Under ~/
directory:
git clone [email protected]:YangZhou1997/openwhisk-lambda-mpi.git openwhisk
git clone [email protected]:apache/incubator-openwhisk-cli.git
cd openwhisk
./presetup.sh
cd openwhisk/ansible
###################only once####################
# Select a data store
ansible-playbook setup.yml
ansible-playbook prereq.yml
# you might need to change in db_local.ini: host to 172.17.0.1
###################only once####################
./mysetup_cli.sh
Then you can choose local setup or distributed setup:
cd openwhisk/ansible
./mysetup_local.sh
Note: mysetup_local.sh has only been tested in a bare-metal Ubuntu 16.04.1 LTS (GNU/Linux 4.4.0-142-generic x86_64)
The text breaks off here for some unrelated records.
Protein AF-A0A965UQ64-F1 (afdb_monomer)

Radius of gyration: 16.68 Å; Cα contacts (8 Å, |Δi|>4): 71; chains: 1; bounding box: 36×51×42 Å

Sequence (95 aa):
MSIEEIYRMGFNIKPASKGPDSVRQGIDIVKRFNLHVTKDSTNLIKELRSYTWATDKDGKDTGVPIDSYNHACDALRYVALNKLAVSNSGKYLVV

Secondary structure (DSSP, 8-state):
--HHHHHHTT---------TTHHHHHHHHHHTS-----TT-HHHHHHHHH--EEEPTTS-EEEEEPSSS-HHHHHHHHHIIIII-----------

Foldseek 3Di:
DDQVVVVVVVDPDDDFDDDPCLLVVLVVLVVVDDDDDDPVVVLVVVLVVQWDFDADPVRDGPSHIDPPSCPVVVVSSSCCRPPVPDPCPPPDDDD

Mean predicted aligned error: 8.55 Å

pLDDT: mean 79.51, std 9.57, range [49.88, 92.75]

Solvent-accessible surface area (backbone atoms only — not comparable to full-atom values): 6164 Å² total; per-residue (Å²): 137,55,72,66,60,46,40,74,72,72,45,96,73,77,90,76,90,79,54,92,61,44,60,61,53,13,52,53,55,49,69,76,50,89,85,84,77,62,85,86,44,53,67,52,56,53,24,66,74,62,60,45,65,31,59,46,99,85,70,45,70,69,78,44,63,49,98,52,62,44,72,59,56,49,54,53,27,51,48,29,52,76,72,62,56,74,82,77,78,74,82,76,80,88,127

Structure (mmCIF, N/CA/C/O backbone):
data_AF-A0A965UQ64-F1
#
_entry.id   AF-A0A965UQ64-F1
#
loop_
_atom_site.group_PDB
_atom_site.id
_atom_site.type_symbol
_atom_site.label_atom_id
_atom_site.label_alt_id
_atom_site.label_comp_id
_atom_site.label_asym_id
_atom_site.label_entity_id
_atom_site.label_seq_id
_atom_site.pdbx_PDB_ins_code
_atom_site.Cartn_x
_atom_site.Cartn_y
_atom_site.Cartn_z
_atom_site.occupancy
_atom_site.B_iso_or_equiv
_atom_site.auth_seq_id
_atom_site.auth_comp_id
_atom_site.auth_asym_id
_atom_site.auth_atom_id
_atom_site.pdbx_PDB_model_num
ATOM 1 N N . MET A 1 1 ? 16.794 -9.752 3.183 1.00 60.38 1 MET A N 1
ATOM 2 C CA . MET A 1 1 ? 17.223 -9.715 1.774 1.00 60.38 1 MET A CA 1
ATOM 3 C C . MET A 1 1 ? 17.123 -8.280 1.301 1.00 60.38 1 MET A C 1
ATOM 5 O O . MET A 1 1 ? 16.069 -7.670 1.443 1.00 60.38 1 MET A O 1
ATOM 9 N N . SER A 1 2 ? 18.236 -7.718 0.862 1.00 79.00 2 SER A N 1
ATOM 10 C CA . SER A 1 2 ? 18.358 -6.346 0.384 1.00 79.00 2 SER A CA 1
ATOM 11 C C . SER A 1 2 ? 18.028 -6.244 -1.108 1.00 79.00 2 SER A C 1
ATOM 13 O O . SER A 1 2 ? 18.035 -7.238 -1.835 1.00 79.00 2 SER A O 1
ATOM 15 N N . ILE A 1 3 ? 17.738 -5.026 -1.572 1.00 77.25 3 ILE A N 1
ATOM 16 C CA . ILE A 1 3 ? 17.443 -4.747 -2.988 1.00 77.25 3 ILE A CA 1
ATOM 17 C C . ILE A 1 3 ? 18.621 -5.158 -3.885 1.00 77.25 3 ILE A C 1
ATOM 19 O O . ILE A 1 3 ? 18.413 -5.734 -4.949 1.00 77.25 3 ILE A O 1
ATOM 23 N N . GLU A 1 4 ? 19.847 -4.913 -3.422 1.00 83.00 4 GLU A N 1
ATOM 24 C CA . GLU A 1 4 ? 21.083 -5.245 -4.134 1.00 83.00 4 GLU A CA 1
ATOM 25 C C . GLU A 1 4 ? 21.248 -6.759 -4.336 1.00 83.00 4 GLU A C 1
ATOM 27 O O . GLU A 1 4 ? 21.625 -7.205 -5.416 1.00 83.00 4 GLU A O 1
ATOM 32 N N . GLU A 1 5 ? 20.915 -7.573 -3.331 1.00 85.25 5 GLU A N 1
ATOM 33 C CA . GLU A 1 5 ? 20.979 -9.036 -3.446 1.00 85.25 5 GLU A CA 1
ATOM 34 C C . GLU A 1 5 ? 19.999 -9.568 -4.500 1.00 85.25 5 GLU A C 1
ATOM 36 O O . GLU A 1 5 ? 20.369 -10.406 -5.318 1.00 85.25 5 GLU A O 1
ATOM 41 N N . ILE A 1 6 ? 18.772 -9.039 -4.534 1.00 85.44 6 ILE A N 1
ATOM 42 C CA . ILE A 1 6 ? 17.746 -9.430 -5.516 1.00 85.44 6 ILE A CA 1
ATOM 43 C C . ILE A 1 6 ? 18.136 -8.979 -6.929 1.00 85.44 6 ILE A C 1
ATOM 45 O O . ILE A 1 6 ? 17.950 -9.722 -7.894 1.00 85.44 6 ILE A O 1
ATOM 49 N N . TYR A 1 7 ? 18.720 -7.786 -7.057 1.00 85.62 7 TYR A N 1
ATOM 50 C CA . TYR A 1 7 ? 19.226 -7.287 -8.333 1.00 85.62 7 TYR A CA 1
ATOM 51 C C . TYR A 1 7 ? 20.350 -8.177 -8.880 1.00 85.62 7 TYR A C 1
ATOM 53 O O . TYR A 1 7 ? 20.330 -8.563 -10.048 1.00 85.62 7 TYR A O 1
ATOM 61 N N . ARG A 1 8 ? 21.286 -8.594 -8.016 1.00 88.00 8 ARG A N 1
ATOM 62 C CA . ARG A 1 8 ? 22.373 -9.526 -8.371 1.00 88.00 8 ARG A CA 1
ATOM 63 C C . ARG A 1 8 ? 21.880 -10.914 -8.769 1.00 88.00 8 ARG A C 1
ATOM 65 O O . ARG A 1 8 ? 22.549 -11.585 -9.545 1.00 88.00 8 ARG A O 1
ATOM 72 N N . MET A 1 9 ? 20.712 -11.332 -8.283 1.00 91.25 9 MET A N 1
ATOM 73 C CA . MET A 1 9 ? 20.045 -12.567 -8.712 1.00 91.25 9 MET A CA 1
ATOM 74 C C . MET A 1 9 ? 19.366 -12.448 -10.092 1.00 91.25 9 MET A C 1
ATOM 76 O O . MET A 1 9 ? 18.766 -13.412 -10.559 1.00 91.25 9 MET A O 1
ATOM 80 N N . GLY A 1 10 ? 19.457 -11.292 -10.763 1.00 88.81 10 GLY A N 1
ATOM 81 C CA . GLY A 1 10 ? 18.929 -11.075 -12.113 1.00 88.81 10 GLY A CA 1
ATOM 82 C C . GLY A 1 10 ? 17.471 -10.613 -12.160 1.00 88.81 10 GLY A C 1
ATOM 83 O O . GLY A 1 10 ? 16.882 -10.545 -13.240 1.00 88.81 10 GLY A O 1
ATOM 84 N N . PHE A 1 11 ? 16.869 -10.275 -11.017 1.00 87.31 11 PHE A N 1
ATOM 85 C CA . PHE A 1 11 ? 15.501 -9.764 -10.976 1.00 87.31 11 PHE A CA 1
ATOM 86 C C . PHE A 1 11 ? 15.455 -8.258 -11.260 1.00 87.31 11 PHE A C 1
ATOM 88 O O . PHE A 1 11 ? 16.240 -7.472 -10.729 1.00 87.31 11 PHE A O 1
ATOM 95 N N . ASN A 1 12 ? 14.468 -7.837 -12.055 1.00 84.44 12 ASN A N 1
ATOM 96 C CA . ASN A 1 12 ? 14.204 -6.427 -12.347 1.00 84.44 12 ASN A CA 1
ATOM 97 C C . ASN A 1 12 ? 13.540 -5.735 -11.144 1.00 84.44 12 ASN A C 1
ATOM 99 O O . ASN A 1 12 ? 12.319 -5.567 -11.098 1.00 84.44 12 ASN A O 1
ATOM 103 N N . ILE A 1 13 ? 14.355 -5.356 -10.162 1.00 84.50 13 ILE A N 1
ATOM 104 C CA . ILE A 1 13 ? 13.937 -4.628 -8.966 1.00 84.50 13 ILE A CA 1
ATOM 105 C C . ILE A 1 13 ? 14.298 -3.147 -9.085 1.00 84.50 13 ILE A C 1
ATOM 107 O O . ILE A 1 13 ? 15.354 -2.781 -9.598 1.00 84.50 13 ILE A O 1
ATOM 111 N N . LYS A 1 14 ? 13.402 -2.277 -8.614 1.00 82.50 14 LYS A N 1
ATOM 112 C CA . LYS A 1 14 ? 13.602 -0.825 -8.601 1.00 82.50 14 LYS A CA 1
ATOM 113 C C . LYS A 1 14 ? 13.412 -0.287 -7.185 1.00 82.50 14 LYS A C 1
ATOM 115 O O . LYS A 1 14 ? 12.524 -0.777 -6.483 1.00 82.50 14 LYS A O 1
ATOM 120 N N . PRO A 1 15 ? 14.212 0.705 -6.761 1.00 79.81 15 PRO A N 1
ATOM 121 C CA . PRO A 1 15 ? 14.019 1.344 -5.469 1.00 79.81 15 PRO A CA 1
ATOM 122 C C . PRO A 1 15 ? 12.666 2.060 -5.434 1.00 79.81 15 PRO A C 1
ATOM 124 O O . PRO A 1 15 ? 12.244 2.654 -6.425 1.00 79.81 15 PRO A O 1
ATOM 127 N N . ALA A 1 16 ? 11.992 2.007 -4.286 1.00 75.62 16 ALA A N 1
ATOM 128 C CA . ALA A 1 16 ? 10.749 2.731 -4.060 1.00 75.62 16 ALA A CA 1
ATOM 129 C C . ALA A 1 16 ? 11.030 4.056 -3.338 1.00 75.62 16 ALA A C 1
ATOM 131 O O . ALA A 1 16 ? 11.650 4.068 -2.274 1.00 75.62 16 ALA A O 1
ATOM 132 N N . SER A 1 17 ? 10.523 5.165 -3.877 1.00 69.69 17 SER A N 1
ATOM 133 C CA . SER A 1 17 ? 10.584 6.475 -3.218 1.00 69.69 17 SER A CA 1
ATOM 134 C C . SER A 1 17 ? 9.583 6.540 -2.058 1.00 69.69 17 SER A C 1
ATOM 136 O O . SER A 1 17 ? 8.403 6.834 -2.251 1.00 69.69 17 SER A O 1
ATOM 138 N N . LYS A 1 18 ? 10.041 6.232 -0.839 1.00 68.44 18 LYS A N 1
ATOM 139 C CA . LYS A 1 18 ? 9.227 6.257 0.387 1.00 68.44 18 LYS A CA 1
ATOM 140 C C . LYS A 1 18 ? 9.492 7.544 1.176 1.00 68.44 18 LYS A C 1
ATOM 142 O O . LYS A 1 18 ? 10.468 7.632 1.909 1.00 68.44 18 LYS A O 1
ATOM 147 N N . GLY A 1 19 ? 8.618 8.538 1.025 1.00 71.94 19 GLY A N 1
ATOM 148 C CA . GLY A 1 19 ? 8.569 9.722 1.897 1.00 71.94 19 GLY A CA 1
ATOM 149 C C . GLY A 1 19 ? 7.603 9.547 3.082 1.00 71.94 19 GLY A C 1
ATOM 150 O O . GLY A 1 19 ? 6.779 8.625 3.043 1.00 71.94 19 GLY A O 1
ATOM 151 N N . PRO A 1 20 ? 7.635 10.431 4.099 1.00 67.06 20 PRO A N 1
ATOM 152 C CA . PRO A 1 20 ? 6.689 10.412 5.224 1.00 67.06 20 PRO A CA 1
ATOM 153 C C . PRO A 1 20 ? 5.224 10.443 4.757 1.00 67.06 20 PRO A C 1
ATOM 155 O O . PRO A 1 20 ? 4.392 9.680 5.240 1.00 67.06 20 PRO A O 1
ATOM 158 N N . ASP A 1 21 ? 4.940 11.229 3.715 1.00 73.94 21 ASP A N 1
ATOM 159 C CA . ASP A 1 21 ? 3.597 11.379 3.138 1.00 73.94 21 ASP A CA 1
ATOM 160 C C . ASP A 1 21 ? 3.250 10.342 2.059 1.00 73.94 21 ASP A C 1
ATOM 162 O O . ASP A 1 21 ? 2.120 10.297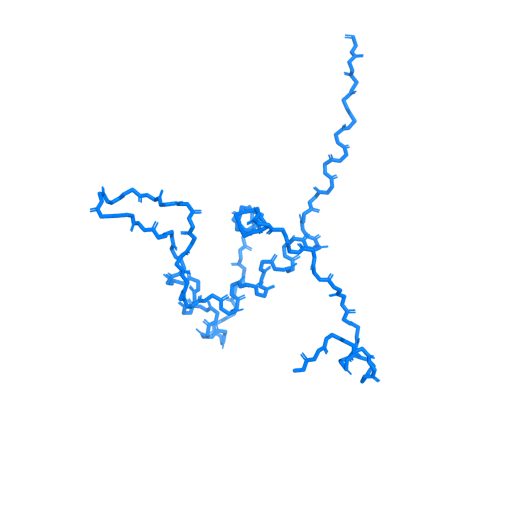 1.565 1.00 73.94 21 ASP A O 1
ATOM 166 N N . SER A 1 22 ? 4.192 9.459 1.706 1.00 77.12 22 SER A N 1
ATOM 167 C CA . SER A 1 22 ? 3.979 8.445 0.663 1.00 77.12 22 SER A CA 1
ATOM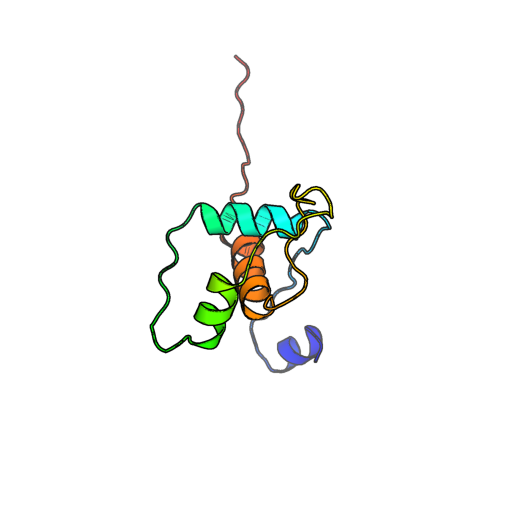 168 C C . SER A 1 22 ? 2.875 7.448 1.026 1.00 77.12 22 SER A C 1
ATOM 170 O O . SER A 1 22 ? 2.270 6.829 0.152 1.00 77.12 22 SER A O 1
ATOM 172 N N . VAL A 1 23 ? 2.584 7.276 2.319 1.00 82.06 23 VAL A N 1
ATOM 173 C CA . VAL A 1 23 ? 1.516 6.385 2.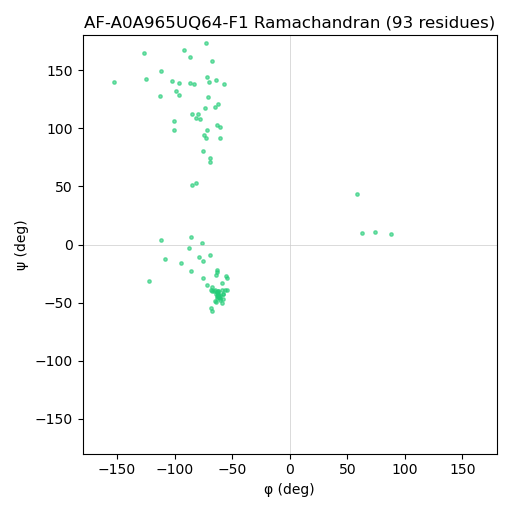783 1.00 82.06 23 VAL A CA 1
ATOM 174 C C . VAL A 1 23 ? 0.153 6.928 2.367 1.00 82.06 23 VAL A C 1
ATOM 176 O O . VAL A 1 23 ? -0.572 6.280 1.615 1.00 82.06 23 VAL A O 1
ATOM 179 N N . ARG A 1 24 ? -0.158 8.160 2.776 1.00 82.44 24 ARG A N 1
ATOM 180 C CA . ARG A 1 24 ? -1.423 8.825 2.442 1.00 82.44 24 ARG A CA 1
ATOM 181 C C . ARG A 1 24 ? -1.596 8.999 0.938 1.00 82.44 24 ARG A C 1
ATOM 183 O O . ARG A 1 24 ? -2.647 8.653 0.410 1.00 82.44 24 ARG A O 1
ATOM 190 N N . GLN A 1 25 ? -0.554 9.468 0.249 1.00 83.44 25 GLN A N 1
ATOM 191 C CA . GLN A 1 25 ? -0.598 9.663 -1.203 1.00 83.44 25 GLN A CA 1
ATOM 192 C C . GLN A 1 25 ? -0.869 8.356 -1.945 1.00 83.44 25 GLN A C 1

I rent five bare-metal servers from CloudLab each with Ubuntu 16.04.6 LTS (GNU/Linux 4.4.0-145-generic x86_64). These five servers are connected with each other using 10GB NIC (Dual-port Intel X520). The specific hardware type is c220g2. The five-server cluster is configured using profile.xml
Here I want to host controller, crouchDB, redis, zookeeper, nginx, and kafka on node-0, and host one invoker on each of the other nodes (ie, node-1~4). The basic setup processure follows Jenkins Pipeline and the OpenWhisk Jenkinsfile.
Machine details:
label | host name | domain name | (inner) ip address |
---|---|---|---|
node-0 | node-0.mesh-five-nodes.lambda-mpi-pg0.wisc.cloudlab.us | node-0.mesh-five-nodes.lambda-mpi-pg0.wisc.cloudlab.us | 10.10.1.2 |
node-1 | node-1.mesh-five-nodes.lambda-mpi-pg0.wisc.cloudlab.us | node-1.mesh-five-nodes.lambda-mpi-pg0.wisc.cloudlab.us | 10.10.1.5 |
node-2 | node-2.mesh-five-nodes.lambda-mpi-pg0.wisc.cloudlab.us | node-2.mesh-five-nodes.lambda-mpi-pg0.wisc.cloudlab.us | 10.10.1.3 |
node-3 | node-3.mesh-five-nodes.lambda-mpi-pg0.wisc.cloudlab.us | node-3.mesh-five-nodes.lambda-mpi-pg0.wisc.cloudlab.us | 10.10.1.1 |
node-4 | node-4.mesh-five-nodes.lambda-mpi-pg0.wisc.cloudlab.us | node-4.mesh-five-nodes.lambda-mpi-pg0.wisc.cloudlab.us | 10.10.1.4 |
cd openwhisk/ansible
./mysetup_swarm.sh
Make sure that each server can ssh to the other four servers vai ssh without password.
From Jenkins Pipeline:
Since we only need to download and build the source code of OpenWhisk on one VM, we need to set up a private docker registry service, so that the docker images we build can be access by other two VMs
On node-0:
cp -r openwhisk/certs ./
cd certs
# generating certificate: fill `node-0.mesh-five-nodes.lambda-mpi-pg0.wisc.cloudlab.us` when requiring the domain id
./key_gen.sh
# setup /etc/docker/certs.d/
./set_certs.sh
# setup docker registry
./run_registry.sh
# distributing certificate to other nodes:
./cert_dist.sh
On each of the other nodes, run:
cd certs
./set_certs.sh
cd openwhisk/ansible
./mysetup_dist.sh
Users specify function instance ID using -p instanceID name0
during invoking time,
while our Directory Service will let each function instance know the IP addresses and survival status of its peer instances during runtime.
Note that due to some weird reason in Scala String parsing, we only support using String as instand ID instead of using pure numbers.
User creats function:
wsk -i action update --docker yangzhou1997/python3action:mpi fib ~/openwhisk/functions/test-random/fib.py
User invokes function instances:
wsk -i action invoke fib -p number 39 -p instanceID myname0
wsk -i action invoke fib -p number 39 -p instanceID myname1
wsk -i action invoke fib -p number 39 -p instanceID myname2
wsk -i action invoke fib -p number 39 -p instanceID myname3
You should be able to see the ~/openwhisk/addrMap/addrMap.txt
during function instance runtime as follows:
myname0=10.0.0.184&myname1=10.0.0.185&myname2=10.0.0.129&myname3=10.0.0.112
The appearence of instanceID=IP
means that function instance is still alive.
Note that we have set the default synchronization time interval to 1s.
Thus, out Directory Service cannot provide any IP whose corresponding container lives for less than 1s.